From the moment he stepped onto the pier and began negotiating docking fees, there was no doubt he was at the edge of a great, populous, and distinctly different culture. Dariel felt the palpable foreignness of the place all around him. He was no stranger to cultures other than his Acacian ancestry. His crew was a mixed-raced bunch, with origins and customs they held to with a sort of immigrant pride. But he had mostly faced diversity on a small scale, among a handful of people bound by common inclinations. In Falik a wall of dark faces punched him in the eye no matter where he looked. Scents of foods strange to him followed his nose, competing one against the other to distract him, confuse him. He could not quite be sure if the speech that bombarded his ears was of a single tongue or many languages thrown together. Either way, he had never heard such an unintelligible confusion of human speech.

As wide-eyed and staring as he was, the Balbara showed little interest in him. They went about their business as if he were but a vapor of a man, meriting no more attention than their brief exchange required. He felt sadly pale in comparison, a glass of weak tea floating in a sea of black coffee. It was not even that the population was entirely Balbara or even homogeneously Talayan. There were many other races among the throng. Perhaps four out of ten persons showed their distant origins in some way. But the Balbara were so forceful in their presence-with the solid impact of their skin color and the breadth of their features and the muscular bulk of their bodies-that they always seemed more populous than their actual numbers.

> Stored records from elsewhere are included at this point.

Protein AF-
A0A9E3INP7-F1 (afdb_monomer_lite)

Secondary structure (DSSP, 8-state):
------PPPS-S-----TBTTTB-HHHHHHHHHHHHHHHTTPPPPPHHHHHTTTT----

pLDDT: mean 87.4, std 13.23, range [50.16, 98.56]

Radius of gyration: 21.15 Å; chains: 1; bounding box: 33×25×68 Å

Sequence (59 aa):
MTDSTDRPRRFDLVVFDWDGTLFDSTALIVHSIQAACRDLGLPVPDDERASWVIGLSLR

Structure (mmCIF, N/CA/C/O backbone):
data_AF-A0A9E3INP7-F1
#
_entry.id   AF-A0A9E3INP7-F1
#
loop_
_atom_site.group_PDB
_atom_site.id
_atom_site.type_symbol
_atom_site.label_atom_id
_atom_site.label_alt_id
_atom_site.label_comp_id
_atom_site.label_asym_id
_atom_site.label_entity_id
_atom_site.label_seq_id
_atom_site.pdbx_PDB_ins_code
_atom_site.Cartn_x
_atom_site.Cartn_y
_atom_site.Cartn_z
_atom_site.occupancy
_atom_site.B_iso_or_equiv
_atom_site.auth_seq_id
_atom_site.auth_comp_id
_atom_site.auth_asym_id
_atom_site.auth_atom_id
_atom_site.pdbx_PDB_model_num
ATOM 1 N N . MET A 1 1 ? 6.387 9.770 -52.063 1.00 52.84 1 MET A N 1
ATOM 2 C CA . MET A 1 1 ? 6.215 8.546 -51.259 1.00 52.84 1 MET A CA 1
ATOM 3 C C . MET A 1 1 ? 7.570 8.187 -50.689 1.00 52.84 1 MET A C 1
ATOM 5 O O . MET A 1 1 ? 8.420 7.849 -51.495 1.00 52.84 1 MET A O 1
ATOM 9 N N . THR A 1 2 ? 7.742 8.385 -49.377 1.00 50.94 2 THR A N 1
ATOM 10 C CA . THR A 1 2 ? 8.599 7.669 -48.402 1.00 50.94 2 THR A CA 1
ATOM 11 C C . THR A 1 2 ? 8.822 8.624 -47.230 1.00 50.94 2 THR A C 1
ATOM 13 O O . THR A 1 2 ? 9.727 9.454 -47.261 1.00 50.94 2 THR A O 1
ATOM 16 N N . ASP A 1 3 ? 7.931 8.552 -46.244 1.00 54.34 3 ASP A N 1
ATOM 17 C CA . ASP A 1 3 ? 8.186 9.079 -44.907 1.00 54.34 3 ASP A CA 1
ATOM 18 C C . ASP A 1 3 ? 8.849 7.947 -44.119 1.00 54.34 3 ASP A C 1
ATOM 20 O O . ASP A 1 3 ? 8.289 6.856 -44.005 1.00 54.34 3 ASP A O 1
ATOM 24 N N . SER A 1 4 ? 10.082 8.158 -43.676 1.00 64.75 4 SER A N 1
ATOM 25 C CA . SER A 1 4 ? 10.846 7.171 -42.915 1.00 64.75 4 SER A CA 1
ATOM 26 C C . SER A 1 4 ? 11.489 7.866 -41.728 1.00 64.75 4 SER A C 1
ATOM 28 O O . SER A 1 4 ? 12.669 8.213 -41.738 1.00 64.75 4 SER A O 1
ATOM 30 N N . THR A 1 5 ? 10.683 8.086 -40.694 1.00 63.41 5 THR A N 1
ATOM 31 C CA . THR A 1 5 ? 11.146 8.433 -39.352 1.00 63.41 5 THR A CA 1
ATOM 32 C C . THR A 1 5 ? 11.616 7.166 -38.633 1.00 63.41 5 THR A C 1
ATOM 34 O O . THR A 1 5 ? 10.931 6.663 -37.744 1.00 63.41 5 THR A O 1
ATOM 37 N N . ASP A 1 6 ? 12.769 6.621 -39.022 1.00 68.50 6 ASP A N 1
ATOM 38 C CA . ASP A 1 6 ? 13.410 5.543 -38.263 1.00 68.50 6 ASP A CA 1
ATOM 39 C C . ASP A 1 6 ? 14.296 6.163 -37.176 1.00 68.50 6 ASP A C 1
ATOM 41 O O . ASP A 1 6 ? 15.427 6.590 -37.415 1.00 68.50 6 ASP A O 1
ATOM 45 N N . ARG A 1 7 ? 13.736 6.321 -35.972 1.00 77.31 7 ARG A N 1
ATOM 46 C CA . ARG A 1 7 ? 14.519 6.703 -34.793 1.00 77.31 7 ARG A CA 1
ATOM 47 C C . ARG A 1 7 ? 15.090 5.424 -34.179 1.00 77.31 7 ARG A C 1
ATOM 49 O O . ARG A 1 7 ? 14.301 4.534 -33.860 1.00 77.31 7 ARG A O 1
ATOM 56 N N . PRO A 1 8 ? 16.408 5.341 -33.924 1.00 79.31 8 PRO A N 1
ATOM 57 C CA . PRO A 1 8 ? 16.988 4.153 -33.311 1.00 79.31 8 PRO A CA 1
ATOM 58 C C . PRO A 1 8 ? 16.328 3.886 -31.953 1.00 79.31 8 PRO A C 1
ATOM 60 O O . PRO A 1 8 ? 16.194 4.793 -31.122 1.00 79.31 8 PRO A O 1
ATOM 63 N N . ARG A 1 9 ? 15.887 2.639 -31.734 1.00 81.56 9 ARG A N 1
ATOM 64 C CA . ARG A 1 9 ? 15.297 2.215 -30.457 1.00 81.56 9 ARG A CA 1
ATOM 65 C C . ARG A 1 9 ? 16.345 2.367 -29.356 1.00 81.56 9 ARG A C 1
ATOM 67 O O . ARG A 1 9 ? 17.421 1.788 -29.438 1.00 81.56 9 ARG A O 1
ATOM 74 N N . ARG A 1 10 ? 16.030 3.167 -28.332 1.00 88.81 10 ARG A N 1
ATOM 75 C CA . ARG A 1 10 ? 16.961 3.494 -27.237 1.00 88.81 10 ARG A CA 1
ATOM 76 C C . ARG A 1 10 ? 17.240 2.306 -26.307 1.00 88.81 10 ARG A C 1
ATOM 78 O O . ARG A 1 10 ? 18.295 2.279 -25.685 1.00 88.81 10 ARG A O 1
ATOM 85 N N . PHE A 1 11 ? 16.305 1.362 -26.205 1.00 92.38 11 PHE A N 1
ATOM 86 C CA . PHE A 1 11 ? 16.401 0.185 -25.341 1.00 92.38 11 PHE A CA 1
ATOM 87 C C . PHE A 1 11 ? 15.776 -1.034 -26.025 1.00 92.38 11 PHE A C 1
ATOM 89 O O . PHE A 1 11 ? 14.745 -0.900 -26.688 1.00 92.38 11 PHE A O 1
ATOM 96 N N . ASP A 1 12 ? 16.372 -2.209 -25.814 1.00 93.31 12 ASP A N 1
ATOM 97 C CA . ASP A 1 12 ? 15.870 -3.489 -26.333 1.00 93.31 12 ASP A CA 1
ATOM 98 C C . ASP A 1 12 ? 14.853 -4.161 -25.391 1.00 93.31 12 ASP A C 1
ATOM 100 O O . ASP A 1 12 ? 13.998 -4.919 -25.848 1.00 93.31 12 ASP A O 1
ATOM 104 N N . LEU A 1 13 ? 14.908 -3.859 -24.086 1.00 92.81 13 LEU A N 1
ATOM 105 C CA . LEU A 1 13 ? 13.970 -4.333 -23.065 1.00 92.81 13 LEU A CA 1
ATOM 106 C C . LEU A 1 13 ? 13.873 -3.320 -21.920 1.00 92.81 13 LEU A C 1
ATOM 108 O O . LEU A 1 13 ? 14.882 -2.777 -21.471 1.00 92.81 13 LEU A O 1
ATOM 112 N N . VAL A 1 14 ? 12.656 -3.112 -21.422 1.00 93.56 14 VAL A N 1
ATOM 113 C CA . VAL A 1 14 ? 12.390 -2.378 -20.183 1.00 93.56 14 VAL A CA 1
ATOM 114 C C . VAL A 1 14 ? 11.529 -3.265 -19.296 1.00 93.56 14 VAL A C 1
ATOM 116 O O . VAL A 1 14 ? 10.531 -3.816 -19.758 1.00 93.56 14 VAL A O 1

Dariel left most of the crew with the Ballan. With a small company, including Leeka and Wren and Clytus, he set out for the village his brother was supposed to have called home all these years. On the first day of his arrival at Palishdock, Leeka had named the village of Umae as Aliver’s hiding place. Thaddeus, the old soldier claimed, had known all along where Aliver was. He had ordered Leeka to bring Dariel to him when the young man was ready. Now, it seemed, Dariel was ready, though he did not entirely feel like it.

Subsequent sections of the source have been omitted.